Among the entries below, only the lines starting at the one with "ATOM 24 N N" and ending at the one with "ATOM 32 O O", both included, are to be printed exactly.

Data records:
────────
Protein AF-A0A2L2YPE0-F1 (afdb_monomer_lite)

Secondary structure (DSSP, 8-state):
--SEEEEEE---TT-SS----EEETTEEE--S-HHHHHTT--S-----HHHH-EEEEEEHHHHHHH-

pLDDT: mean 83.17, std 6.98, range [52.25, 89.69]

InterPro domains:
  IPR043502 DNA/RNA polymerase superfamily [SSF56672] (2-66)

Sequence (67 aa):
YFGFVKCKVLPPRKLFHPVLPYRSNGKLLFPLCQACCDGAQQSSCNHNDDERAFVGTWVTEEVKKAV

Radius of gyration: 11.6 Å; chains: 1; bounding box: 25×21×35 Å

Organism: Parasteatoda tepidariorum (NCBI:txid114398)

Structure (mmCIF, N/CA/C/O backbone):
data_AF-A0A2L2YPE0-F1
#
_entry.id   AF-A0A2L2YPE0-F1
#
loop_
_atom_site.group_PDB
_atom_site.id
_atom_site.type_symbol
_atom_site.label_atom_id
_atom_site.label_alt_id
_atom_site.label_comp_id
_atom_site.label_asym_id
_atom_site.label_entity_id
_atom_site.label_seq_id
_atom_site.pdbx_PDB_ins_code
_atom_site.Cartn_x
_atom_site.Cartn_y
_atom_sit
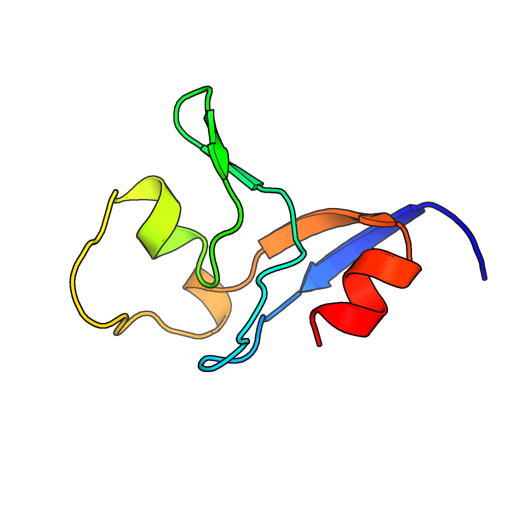e.Cartn_z
_atom_site.occupancy
_atom_site.B_iso_or_equiv
_atom_site.auth_seq_id
_atom_site.auth_comp_id
_atom_site.auth_asym_id
_atom_site.auth_atom_id
_atom_site.pdbx_PDB_model_num
ATOM 1 N N . TYR A 1 1 ? -12.424 -2.339 18.229 1.00 52.25 1 TYR A N 1
ATOM 2 C CA . TYR A 1 1 ? -11.091 -2.750 18.702 1.00 52.25 1 TYR A CA 1
ATOM 3 C C . TYR A 1 1 ? -10.088 -1.789 18.081 1.00 52.25 1 TYR A C 1
ATOM 5 O O . TYR A 1 1 ? -10.055 -1.715 16.861 1.00 52.25 1 TYR A O 1
ATOM 13 N N . PHE A 1 2 ? -9.416 -0.963 18.886 1.00 63.09 2 PHE A N 1
ATOM 14 C CA . PHE A 1 2 ? -8.380 -0.021 18.440 1.00 63.09 2 PHE A CA 1
ATOM 15 C C . PHE A 1 2 ? -7.028 -0.658 18.753 1.00 63.09 2 PHE A C 1
ATOM 17 O O . PHE A 1 2 ? -6.771 -0.996 19.905 1.00 63.09 2 PHE A O 1
ATOM 24 N N . GLY A 1 3 ? -6.199 -0.874 17.739 1.00 83.94 3 GLY A N 1
ATOM 25 C CA . GLY A 1 3 ? -4.898 -1.510 17.913 1.00 83.94 3 GLY A CA 1
ATOM 26 C C . GLY A 1 3 ? -4.284 -1.906 16.580 1.00 83.94 3 GLY A C 1
ATOM 27 O O . GLY A 1 3 ? -4.623 -1.336 15.543 1.00 83.94 3 GLY A O 1
ATOM 28 N N . PHE A 1 4 ? -3.408 -2.904 16.617 1.00 85.25 4 PHE A N 1
ATOM 29 C CA . PHE A 1 4 ? -2.774 -3.472 15.434 1.00 85.25 4 PHE A CA 1
ATOM 30 C C . PHE A 1 4 ? -3.480 -4.755 15.013 1.00 85.25 4 PHE A C 1
ATOM 32 O O . PHE A 1 4 ? -3.779 -5.610 15.846 1.00 85.25 4 PHE A O 1
ATOM 39 N N . VAL A 1 5 ? -3.717 -4.905 13.715 1.00 88.69 5 VAL A N 1
ATOM 40 C CA . VAL A 1 5 ? -4.267 -6.126 13.131 1.00 88.69 5 VAL A CA 1
ATOM 41 C C . VAL A 1 5 ? -3.329 -6.632 12.049 1.00 88.69 5 VAL A C 1
ATOM 43 O O . VAL A 1 5 ? -2.939 -5.885 11.153 1.00 88.69 5 VAL A O 1
ATOM 46 N N . LYS A 1 6 ? -2.969 -7.916 12.134 1.00 88.12 6 LYS A N 1
ATOM 47 C CA . LYS A 1 6 ? -2.291 -8.624 11.050 1.00 88.12 6 LYS A CA 1
ATOM 48 C C . LYS A 1 6 ? -3.352 -9.240 10.150 1.00 88.12 6 LYS A C 1
ATOM 50 O O . LYS A 1 6 ? -4.090 -10.116 10.593 1.00 88.12 6 LYS A O 1
ATOM 55 N N . CYS A 1 7 ? -3.456 -8.776 8.913 1.00 88.62 7 CYS A N 1
ATOM 56 C CA . CYS A 1 7 ? -4.466 -9.260 7.973 1.00 88.62 7 CYS A CA 1
ATOM 57 C C . CYS A 1 7 ? -3.945 -9.264 6.533 1.00 88.62 7 CYS A C 1
ATOM 59 O O . CYS A 1 7 ? -2.877 -8.725 6.241 1.00 88.62 7 CYS A O 1
ATOM 61 N N . LYS A 1 8 ? -4.696 -9.923 5.646 1.00 89.69 8 LYS A N 1
ATOM 62 C CA . LYS A 1 8 ? -4.547 -9.799 4.195 1.00 89.69 8 LYS A CA 1
ATOM 63 C C . LYS A 1 8 ? -5.588 -8.789 3.724 1.00 89.69 8 LYS A C 1
ATOM 65 O O . LYS A 1 8 ? -6.776 -9.022 3.933 1.00 89.69 8 LYS A O 1
ATOM 70 N N . VAL A 1 9 ? -5.157 -7.681 3.130 1.00 87.50 9 VAL A N 1
ATOM 71 C CA . VAL A 1 9 ? -6.052 -6.633 2.622 1.00 87.50 9 VAL A CA 1
ATOM 72 C C . VAL A 1 9 ? -5.953 -6.588 1.110 1.00 87.50 9 VAL A C 1
ATOM 74 O O . VAL A 1 9 ? -4.861 -6.461 0.559 1.00 87.50 9 VAL A O 1
ATOM 77 N N . LEU A 1 10 ? -7.100 -6.676 0.444 1.00 87.75 10 LEU A N 1
ATOM 78 C CA . LEU A 1 10 ? -7.222 -6.447 -0.988 1.00 87.75 10 LEU A CA 1
ATOM 79 C C . LEU A 1 10 ? -7.697 -5.006 -1.214 1.00 87.75 10 LEU A C 1
ATOM 81 O O . LEU A 1 10 ? -8.890 -4.747 -1.069 1.00 87.75 10 LEU A O 1
ATOM 85 N N . PRO A 1 11 ? -6.808 -4.060 -1.562 1.00 82.00 11 PRO A N 1
ATOM 86 C CA . PRO A 1 11 ? -7.233 -2.689 -1.798 1.00 82.00 11 PRO A CA 1
ATOM 87 C C . PRO A 1 11 ? -8.096 -2.580 -3.067 1.00 82.00 11 PRO A C 1
ATOM 89 O O . PRO A 1 11 ? -7.850 -3.279 -4.064 1.00 82.00 11 PRO A O 1
ATOM 92 N N . PRO A 1 12 ? -9.085 -1.675 -3.090 1.00 82.44 12 PRO A N 1
ATOM 93 C CA . PRO A 1 12 ? -9.907 -1.439 -4.267 1.00 82.44 12 PRO A CA 1
ATOM 94 C C . PRO A 1 12 ? -9.087 -0.790 -5.393 1.00 82.44 12 PRO A C 1
ATOM 96 O O . PRO A 1 12 ? -8.146 -0.031 -5.167 1.00 82.44 12 PRO A O 1
ATOM 99 N N . ARG A 1 13 ? -9.455 -1.072 -6.652 1.00 74.62 13 ARG A N 1
ATOM 100 C CA . ARG A 1 13 ? -8.701 -0.622 -7.843 1.00 74.62 13 ARG A CA 1
ATOM 101 C C . ARG A 1 13 ? -8.688 0.901 -8.053 1.00 74.62 13 ARG A C 1
ATOM 103 O O . ARG A 1 13 ? -7.861 1.386 -8.815 1.00 74.62 13 ARG A O 1
ATOM 110 N N . LYS A 1 14 ? -9.602 1.647 -7.426 1.00 71.62 14 LYS A N 1
ATOM 111 C CA . LYS A 1 14 ? -9.793 3.096 -7.630 1.00 71.62 14 LYS A CA 1
ATOM 112 C C . LYS A 1 14 ? -9.820 3.874 -6.310 1.00 71.62 14 LYS A C 1
ATOM 114 O O . LYS A 1 14 ? -10.683 4.725 -6.113 1.00 71.62 14 LYS A O 1
ATOM 119 N N . LEU A 1 15 ? -8.906 3.572 -5.390 1.00 71.69 15 LEU A N 1
ATOM 120 C CA . LEU A 1 15 ? -8.794 4.359 -4.163 1.00 71.69 15 LEU A CA 1
ATOM 121 C C . LEU A 1 15 ? -8.039 5.666 -4.446 1.00 71.69 15 LEU A C 1
ATOM 123 O O . LEU A 1 15 ? -6.911 5.641 -4.929 1.00 71.69 15 LEU A O 1
ATOM 127 N N . PHE A 1 16 ? -8.672 6.804 -4.156 1.00 64.75 16 PHE A N 1
ATOM 128 C CA . PHE A 1 16 ? -8.124 8.133 -4.465 1.00 64.75 16 PHE A CA 1
ATOM 129 C C . PHE A 1 16 ? -6.922 8.500 -3.581 1.00 64.75 16 PHE A C 1
ATOM 131 O O . PHE A 1 16 ? -6.010 9.188 -4.023 1.00 64.75 16 PHE A O 1
ATOM 138 N N . HIS A 1 17 ? -6.927 8.030 -2.333 1.00 70.56 17 HIS A N 1
ATOM 139 C CA . HIS A 1 17 ? -5.826 8.172 -1.385 1.00 70.56 17 HIS A CA 1
ATOM 140 C C . HIS A 1 17 ? -5.451 6.783 -0.863 1.00 70.56 17 HIS A C 1
ATOM 142 O O . HIS A 1 17 ? -6.160 6.256 -0.004 1.00 70.56 17 HIS A O 1
ATOM 148 N N . PRO A 1 18 ? -4.380 6.154 -1.375 1.00 76.88 18 PRO A N 1
ATOM 149 C CA . PRO A 1 18 ? -3.883 4.914 -0.804 1.00 76.88 18 PRO A CA 1
ATOM 150 C C . PRO A 1 18 ? -3.381 5.176 0.618 1.00 76.88 18 PRO A C 1
ATOM 152 O O . PRO A 1 18 ? -2.536 6.037 0.847 1.00 76.88 18 PRO A O 1
ATOM 155 N N . VAL A 1 19 ? -3.941 4.446 1.580 1.00 79.94 19 VAL A N 1
ATOM 156 C CA . VAL A 1 19 ? -3.662 4.641 3.011 1.00 79.94 19 VAL A CA 1
ATOM 157 C C . VAL A 1 19 ? -2.743 3.577 3.595 1.00 79.94 19 VAL A C 1
ATOM 159 O O . VAL A 1 19 ? -2.214 3.792 4.675 1.00 79.94 19 VAL A O 1
ATOM 162 N N . LEU A 1 20 ? -2.547 2.445 2.908 1.00 83.50 20 LEU A N 1
ATOM 163 C CA . LEU A 1 20 ? -1.731 1.349 3.426 1.00 83.50 20 LEU A CA 1
ATOM 164 C C . LEU A 1 20 ? -0.250 1.599 3.129 1.00 83.50 20 LEU A C 1
ATOM 166 O O . LEU A 1 20 ? 0.147 1.535 1.960 1.00 83.50 20 LEU A O 1
ATOM 170 N N . PRO A 1 21 ? 0.583 1.853 4.153 1.00 86.75 21 PRO A N 1
ATOM 171 C CA . PRO A 1 21 ? 2.019 1.908 3.965 1.00 86.75 21 PRO A CA 1
ATOM 172 C C . PRO A 1 21 ? 2.550 0.517 3.612 1.00 86.75 21 PRO A C 1
ATOM 174 O O . PRO A 1 21 ? 2.299 -0.466 4.315 1.00 86.75 21 PRO A O 1
ATOM 177 N N . TYR A 1 22 ? 3.342 0.448 2.548 1.00 87.81 22 TYR A N 1
ATOM 178 C CA . TYR A 1 22 ? 4.087 -0.735 2.141 1.00 87.81 22 TYR A CA 1
ATOM 179 C C . TYR A 1 22 ? 5.533 -0.347 1.843 1.00 87.81 22 TYR A C 1
ATOM 181 O O . TYR A 1 22 ? 5.802 0.639 1.155 1.00 87.81 22 TYR A O 1
ATOM 189 N N . ARG A 1 23 ? 6.486 -1.104 2.388 1.00 85.31 23 ARG A N 1
ATOM 190 C CA . ARG A 1 23 ? 7.909 -0.877 2.129 1.00 85.31 23 ARG A CA 1
ATOM 191 C C . ARG A 1 23 ? 8.366 -1.793 1.006 1.00 85.31 23 ARG A C 1
ATOM 193 O O . ARG A 1 23 ? 8.369 -3.003 1.186 1.00 85.31 23 ARG A O 1
ATOM 200 N N . SER A 1 24 ? 8.806 -1.201 -0.098 1.00 84.88 24 SER A N 1
ATOM 201 C CA . SER A 1 24 ? 9.441 -1.916 -1.207 1.00 84.88 24 SER A CA 1
ATOM 202 C C . SER A 1 24 ? 10.719 -1.196 -1.622 1.00 84.88 24 SER A C 1
ATOM 204 O O . SER A 1 24 ? 10.777 0.036 -1.609 1.00 84.88 24 SER A O 1
ATOM 206 N N . ASN A 1 25 ? 11.772 -1.952 -1.941 1.00 81.19 25 ASN A N 1
ATOM 207 C CA . ASN A 1 25 ? 13.075 -1.422 -2.369 1.00 81.19 25 ASN A CA 1
ATOM 208 C C . ASN A 1 25 ? 13.654 -0.327 -1.443 1.00 81.19 25 ASN A C 1
ATOM 210 O O . ASN A 1 25 ? 
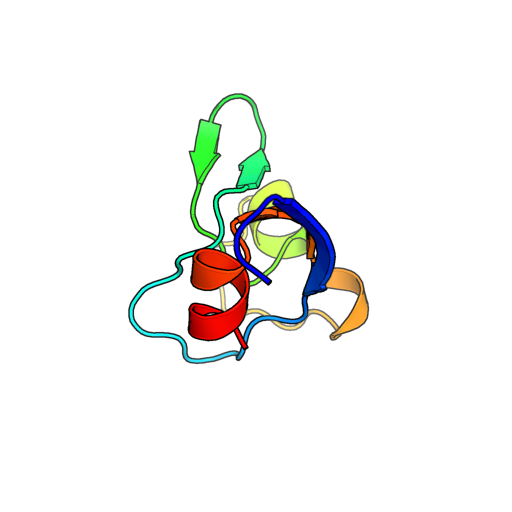14.214 0.669 -1.897 1.00 81.19 25 ASN A O 1
ATOM 214 N N . GLY A 1 26 ? 13.474 -0.481 -0.124 1.00 83.88 26 GLY A N 1
ATOM 215 C CA . GLY A 1 26 ? 13.949 0.482 0.879 1.00 83.88 26 GLY A CA 1
ATOM 216 C C . GLY A 1 26 ? 13.166 1.801 0.937 1.00 83.88 26 GLY A C 1
ATOM 217 O O . GLY A 1 26 ? 13.521 2.681 1.719 1.00 83.88 26 GLY A O 1
ATOM 218 N N . LYS A 1 27 ? 12.089 1.945 0.155 1.00 87.50 27 LYS A N 1
ATOM 219 C CA . LYS A 1 27 ? 11.214 3.122 0.141 1.00 87.50 27 LYS A CA 1
ATOM 220 C C . LYS A 1 27 ? 9.862 2.793 0.762 1.00 87.50 27 LYS A C 1
ATOM 222 O O . LYS A 1 27 ? 9.309 1.716 0.552 1.00 87.50 27 LYS A O 1
ATOM 227 N N . LEU A 1 28 ? 9.329 3.738 1.533 1.00 87.94 28 LEU A N 1
ATOM 228 C CA . LEU A 1 28 ? 7.951 3.689 2.005 1.00 87.94 28 LEU A CA 1
ATOM 229 C C . LEU A 1 28 ? 7.043 4.206 0.891 1.00 87.94 28 LEU A C 1
ATOM 231 O O . LEU A 1 28 ? 7.201 5.339 0.440 1.00 87.94 28 LEU A O 1
ATOM 235 N N . LEU A 1 29 ? 6.120 3.367 0.446 1.00 87.00 29 LEU A N 1
ATOM 236 C CA . LEU A 1 29 ? 5.196 3.651 -0.640 1.00 87.00 29 LEU A CA 1
ATOM 237 C C . LEU A 1 29 ? 3.766 3.390 -0.165 1.00 87.00 29 LEU A C 1
ATOM 239 O O . LEU A 1 29 ? 3.540 2.656 0.795 1.00 87.00 29 LEU A O 1
ATOM 243 N N . PHE A 1 30 ? 2.802 3.964 -0.878 1.00 87.38 30 PHE A N 1
ATOM 244 C CA . PHE A 1 30 ? 1.374 3.724 -0.666 1.00 87.38 30 PHE A CA 1
ATOM 245 C C . PHE A 1 30 ? 0.756 3.136 -1.946 1.00 87.38 30 PHE A C 1
ATOM 247 O O . PHE A 1 30 ? 0.049 3.827 -2.677 1.00 87.38 30 PHE A O 1
ATOM 254 N N . PRO A 1 31 ? 1.102 1.890 -2.311 1.00 86.62 31 PRO A N 1
ATOM 255 C CA . PRO A 1 31 ? 0.602 1.246 -3.522 1.00 86.62 31 PRO A CA 1
ATOM 256 C C . PRO A 1 31 ? -0.806 0.650 -3.354 1.00 86.62 31 PRO A C 1
ATOM 258 O O . PRO A 1 31 ? -1.221 0.266 -2.267 1.00 86.62 31 PRO A O 1
ATOM 261 N N . LEU A 1 32 ? -1.513 0.480 -4.477 1.00 86.50 32 LEU A N 1
ATOM 262 C CA . LEU A 1 32 ? -2.787 -0.262 -4.566 1.00 86.50 32 LEU A CA 1
ATOM 263 C C . LEU A 1 32 ? -2.615 -1.712 -5.057 1.00 86.50 32 LEU A C 1
ATOM 265 O O . LEU A 1 32 ? -3.591 -2.413 -5.329 1.00 86.50 32 LEU A O 1
ATOM 269 N N . CYS A 1 33 ? -1.373 -2.146 -5.258 1.00 87.06 33 CYS A N 1
ATOM 270 C CA . CYS A 1 33 ? -1.026 -3.492 -5.690 1.00 87.06 33 CYS A CA 1
ATOM 271 C C . CYS A 1 33 ? 0.403 -3.807 -5.251 1.00 87.06 33 CYS A C 1
ATOM 273 O O . CYS A 1 33 ? 1.320 -3.044 -5.572 1.00 87.06 33 CYS A O 1
ATOM 275 N N . GLN A 1 34 ? 0.579 -4.918 -4.539 1.00 87.62 34 GLN A N 1
ATOM 276 C CA . GLN A 1 34 ? 1.886 -5.354 -4.061 1.00 87.62 34 GLN A CA 1
ATOM 277 C C . GLN A 1 34 ? 2.832 -5.643 -5.232 1.00 87.62 34 GLN A C 1
ATOM 279 O O . GLN A 1 34 ? 3.880 -5.007 -5.341 1.00 87.62 34 GLN A O 1
ATOM 284 N N . ALA A 1 35 ? 2.410 -6.492 -6.172 1.00 87.75 35 ALA A N 1
ATOM 285 C CA . ALA A 1 35 ? 3.210 -6.860 -7.341 1.00 87.75 35 ALA A CA 1
ATOM 286 C C . ALA A 1 35 ? 3.604 -5.659 -8.223 1.00 87.75 35 ALA A C 1
ATOM 288 O O . ALA A 1 35 ? 4.729 -5.584 -8.714 1.00 87.75 35 ALA A O 1
ATOM 289 N N . CYS A 1 36
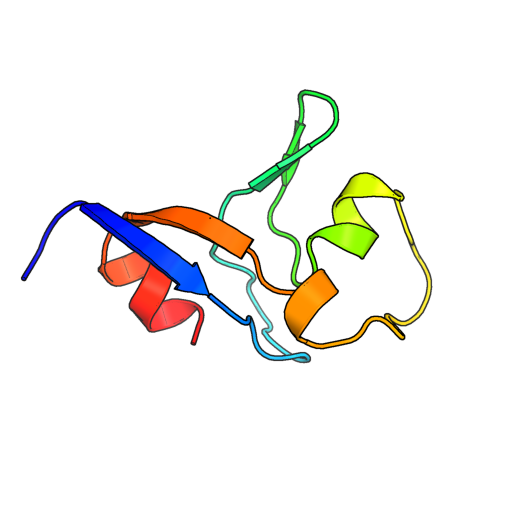 ? 2.719 -4.667 -8.388 1.00 87.31 36 CYS A N 1
ATOM 290 C CA . CYS A 1 36 ? 3.058 -3.439 -9.117 1.00 87.31 36 CYS A
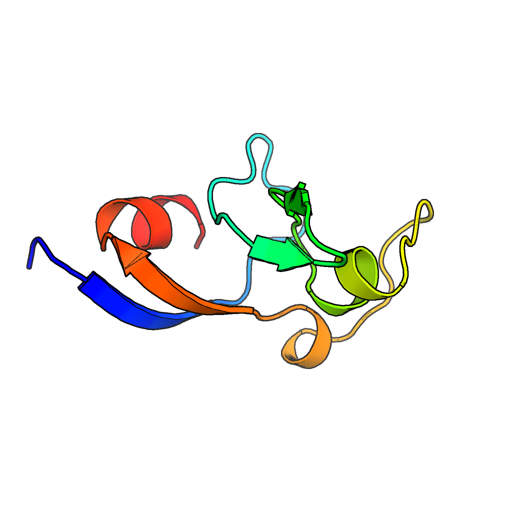 CA 1
ATOM 291 C C . CYS A 1 36 ? 4.138 -2.626 -8.407 1.00 87.31 36 CYS A C 1
ATOM 293 O O . CYS A 1 36 ? 4.996 -2.050 -9.071 1.00 87.31 36 CYS A O 1
ATOM 295 N N . CYS A 1 37 ? 4.068 -2.553 -7.078 1.00 87.88 37 CYS A N 1
ATOM 296 C CA . CYS A 1 37 ? 5.038 -1.826 -6.274 1.00 87.88 37 CYS A CA 1
ATOM 297 C C . CYS A 1 37 ? 6.422 -2.477 -6.364 1.00 87.88 37 CYS A C 1
ATOM 299 O O . CYS A 1 37 ? 7.410 -1.795 -6.633 1.00 87.88 37 CYS A O 1
ATOM 301 N N . ASP A 1 38 ? 6.465 -3.802 -6.218 1.00 86.56 38 ASP A N 1
ATOM 302 C CA . ASP A 1 38 ? 7.705 -4.577 -6.256 1.00 86.56 38 ASP A CA 1
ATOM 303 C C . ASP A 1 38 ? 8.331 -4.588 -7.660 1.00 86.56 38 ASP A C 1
────────
Completed exercise:
ATOM 24 N N . GLY A 1 3 ? -6.199 -0.874 17.739 1.00 83.94 3 GLY A N 1
ATOM 25 C CA . GLY A 1 3 ? -4.898 -1.510 17.913 1.00 83.94 3 GLY A CA 1
ATOM 26 C C . GLY A 1 3 ? -4.284 -1.906 16.580 1.00 83.94 3 GLY A C 1
ATOM 27 O O . GLY A 1 3 ? -4.623 -1.336 15.543 1.00 83.94 3 GLY A O 1
ATOM 28 N N . PHE A 1 4 ? -3.408 -2.904 16.617 1.00 85.25 4 PHE A N 1
ATOM 29 C CA . PHE A 1 4 ? -2.774 -3.472 15.434 1.00 85.25 4 PHE A CA 1
ATOM 30 C C . PHE A 1 4 ? -3.480 -4.755 15.013 1.00 85.25 4 PHE A C 1
ATOM 32 O O . PHE A 1 4 ? -3.779 -5.610 15.846 1.00 85.25 4 PHE A O 1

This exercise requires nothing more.